Filesystem listings are offset-paginated. GET /libraries/{id}/fs takes offset/limit (default 200, max 500) and returns total, offset, and - when more entries remain - next_offset. Directory listings are bounded by directory size, so offsets are fine there.

Other list endpoints (/search, /books/recent, history) are single-shot with a limit and no pagination.

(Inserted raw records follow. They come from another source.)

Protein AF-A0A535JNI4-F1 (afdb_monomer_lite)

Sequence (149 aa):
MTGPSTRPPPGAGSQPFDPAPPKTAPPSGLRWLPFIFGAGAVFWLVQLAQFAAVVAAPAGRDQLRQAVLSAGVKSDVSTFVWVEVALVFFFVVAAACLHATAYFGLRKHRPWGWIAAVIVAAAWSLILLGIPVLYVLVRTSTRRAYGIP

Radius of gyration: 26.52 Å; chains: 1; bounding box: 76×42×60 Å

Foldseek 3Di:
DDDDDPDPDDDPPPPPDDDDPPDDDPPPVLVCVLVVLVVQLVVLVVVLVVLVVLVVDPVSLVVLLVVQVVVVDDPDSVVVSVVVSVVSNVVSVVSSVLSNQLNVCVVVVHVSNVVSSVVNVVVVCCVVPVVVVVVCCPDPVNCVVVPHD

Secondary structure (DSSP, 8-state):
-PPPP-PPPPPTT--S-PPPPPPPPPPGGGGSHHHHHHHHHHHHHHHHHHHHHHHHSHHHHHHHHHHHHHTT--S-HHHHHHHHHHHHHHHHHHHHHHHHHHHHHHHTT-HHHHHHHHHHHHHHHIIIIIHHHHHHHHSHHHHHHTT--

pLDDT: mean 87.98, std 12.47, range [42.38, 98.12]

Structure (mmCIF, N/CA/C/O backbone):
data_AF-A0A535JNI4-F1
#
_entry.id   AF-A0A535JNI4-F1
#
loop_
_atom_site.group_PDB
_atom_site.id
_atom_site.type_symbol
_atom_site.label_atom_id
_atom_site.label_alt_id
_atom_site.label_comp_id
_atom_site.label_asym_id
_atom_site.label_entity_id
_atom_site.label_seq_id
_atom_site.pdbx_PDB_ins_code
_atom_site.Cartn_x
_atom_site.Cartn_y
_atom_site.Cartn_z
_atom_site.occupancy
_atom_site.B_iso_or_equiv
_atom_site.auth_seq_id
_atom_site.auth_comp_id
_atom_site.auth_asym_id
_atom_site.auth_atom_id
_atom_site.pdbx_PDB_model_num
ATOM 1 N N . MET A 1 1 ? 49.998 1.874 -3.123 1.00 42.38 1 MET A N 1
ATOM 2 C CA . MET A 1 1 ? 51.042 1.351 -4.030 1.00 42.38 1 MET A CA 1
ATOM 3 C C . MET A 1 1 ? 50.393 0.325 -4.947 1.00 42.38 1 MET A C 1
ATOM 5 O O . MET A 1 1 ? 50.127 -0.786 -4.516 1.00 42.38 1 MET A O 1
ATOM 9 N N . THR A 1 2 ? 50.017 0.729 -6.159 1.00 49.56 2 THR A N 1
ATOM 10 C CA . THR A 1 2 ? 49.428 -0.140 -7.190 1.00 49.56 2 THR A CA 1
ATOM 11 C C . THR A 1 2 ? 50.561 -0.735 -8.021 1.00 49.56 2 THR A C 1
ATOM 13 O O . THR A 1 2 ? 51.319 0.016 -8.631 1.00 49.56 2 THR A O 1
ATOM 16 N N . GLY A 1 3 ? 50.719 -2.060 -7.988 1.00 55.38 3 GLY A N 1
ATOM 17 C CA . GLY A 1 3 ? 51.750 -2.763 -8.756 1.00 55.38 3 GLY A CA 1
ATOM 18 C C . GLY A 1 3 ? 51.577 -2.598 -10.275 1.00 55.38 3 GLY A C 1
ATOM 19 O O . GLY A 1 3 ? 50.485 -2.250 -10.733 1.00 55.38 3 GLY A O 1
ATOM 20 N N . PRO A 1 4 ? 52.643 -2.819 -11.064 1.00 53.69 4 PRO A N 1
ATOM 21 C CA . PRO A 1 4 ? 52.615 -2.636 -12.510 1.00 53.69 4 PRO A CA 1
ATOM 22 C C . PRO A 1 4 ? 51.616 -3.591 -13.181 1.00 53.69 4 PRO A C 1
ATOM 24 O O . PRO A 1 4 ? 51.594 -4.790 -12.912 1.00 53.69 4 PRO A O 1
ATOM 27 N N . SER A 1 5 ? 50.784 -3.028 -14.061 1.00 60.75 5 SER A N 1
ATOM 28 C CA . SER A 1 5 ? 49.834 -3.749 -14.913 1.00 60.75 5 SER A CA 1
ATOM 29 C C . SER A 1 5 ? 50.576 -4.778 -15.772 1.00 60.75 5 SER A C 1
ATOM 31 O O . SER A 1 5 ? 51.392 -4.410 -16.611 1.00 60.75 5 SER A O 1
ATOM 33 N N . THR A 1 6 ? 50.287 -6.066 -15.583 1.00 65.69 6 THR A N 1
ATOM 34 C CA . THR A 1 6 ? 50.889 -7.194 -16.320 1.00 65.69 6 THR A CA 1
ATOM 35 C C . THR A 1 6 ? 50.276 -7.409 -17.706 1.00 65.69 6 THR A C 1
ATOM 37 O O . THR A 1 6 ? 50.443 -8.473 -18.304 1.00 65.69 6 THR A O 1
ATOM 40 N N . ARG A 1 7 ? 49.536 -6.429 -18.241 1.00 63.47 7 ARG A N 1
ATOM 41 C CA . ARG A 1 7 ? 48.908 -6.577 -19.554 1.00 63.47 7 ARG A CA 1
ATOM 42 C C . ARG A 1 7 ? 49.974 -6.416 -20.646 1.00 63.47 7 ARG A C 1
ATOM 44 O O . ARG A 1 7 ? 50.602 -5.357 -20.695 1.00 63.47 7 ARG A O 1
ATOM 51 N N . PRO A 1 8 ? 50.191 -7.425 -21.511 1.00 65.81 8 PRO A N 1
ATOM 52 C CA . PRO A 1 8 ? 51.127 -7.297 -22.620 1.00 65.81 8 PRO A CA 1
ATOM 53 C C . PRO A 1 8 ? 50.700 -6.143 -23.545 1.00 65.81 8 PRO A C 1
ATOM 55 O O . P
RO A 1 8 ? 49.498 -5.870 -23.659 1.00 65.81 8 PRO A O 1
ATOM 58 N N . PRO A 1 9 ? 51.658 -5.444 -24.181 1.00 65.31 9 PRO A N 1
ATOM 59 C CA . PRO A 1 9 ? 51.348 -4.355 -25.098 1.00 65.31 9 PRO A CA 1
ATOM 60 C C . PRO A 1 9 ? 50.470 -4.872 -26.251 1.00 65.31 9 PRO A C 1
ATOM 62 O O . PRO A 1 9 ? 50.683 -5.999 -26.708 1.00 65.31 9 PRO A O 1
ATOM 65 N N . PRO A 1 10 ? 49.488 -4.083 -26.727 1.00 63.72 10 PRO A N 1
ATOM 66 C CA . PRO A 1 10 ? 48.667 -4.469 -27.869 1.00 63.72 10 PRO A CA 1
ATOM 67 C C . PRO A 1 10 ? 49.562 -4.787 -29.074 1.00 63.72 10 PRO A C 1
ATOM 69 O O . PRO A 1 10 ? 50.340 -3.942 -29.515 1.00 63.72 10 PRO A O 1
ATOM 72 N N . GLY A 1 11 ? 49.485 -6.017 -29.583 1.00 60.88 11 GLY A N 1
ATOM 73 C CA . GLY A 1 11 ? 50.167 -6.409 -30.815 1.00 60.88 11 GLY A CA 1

Capability flags - gate your features

GET /api/v1/server is public and returns the server's capabilities:

{
"name": "AudioSilo",
"version": "1.4.2",
"api": "v1",
"capabilities": {
"admin_ui": true,
"web_player": true,
"transcode": true,
"upload": false,
"websocket": false
},
"auth": { "methods": ["auth_code", "password"] },
"demo": { "enabled": false }
}

Clients must feature-gate on these flags rather than probing endpoints: transcode reflects whether ffmpeg is configured (without it, ?transcode=1 is 503), web_player whether /web is mounted, upload/websocket are roadmap phases that will flip on when they land. demo.enabled drives the "Try the demo" affordance.

Rate limiting

Two limiter mechanisms guard the API (internal/api/ratelimit.go), all keyed by client IP. Tripping any of them returns 429 with an error envelope.

LimiterScopePolicy
Global token bucketevery request~20 requests/second, burst 40, per IP (rate limit exceeded)
Login lockoutPOST /auth/login10 failed attempts per 15 min per IP; a success resets the counter
Redeem lockoutPOST /auth/redeem10 failed attempts per 15 min per IP; a success resets
Demo capPOST /demo/sessionat most 5 demo sessions per IP per 15 min, metered at admission (failures count too)
Account mutationsPOST /auth/password, POST /auth/recoveryat most 10 attempts per IP per 15 min, metered at admission

Client IP resolution: X-Forwarded-For is honored only when the direct peer is inside a trusted_proxies CIDR (config); otherwise the TCP peer address is used, so clients cannot spoof their way out of a lockout. See Configuration.

CORS

CORS is a strict allow-list driven by cors_origins in the server config:

  • Unset (default): no CORS headers are ever emitted. Cross-origin browser requests fail preflight; native apps and same-origin web clients (including the player served at /web) are unaffected.
  • Listed origins: an exact-match Origin gets Access-Control-Allow-Origin: <that origin> (plus Vary: Origin), methods GET, POST, PUT, DELETE, OPTIONS, headers Authorization, Content-Type, and a 600 s preflight cache. OPTIONS requests short-circuit with 204.
  • "*": allows any origin (the request's own Origin is echoed back).

For local player development against a dev server, set cors_origins: ["http://localhost:8081"].

The contract is hand-mirrored

There is no OpenAPI spec and no codegen. The player mirrors these JSON shapes by hand in audiosilo-frontend/src/api/types.ts (and the manager in its internal/serverapi), so any wire change is a multi-repo change - handler, mirrored types, and tests on both sides move together. See the cross-repo contract before touching a payload.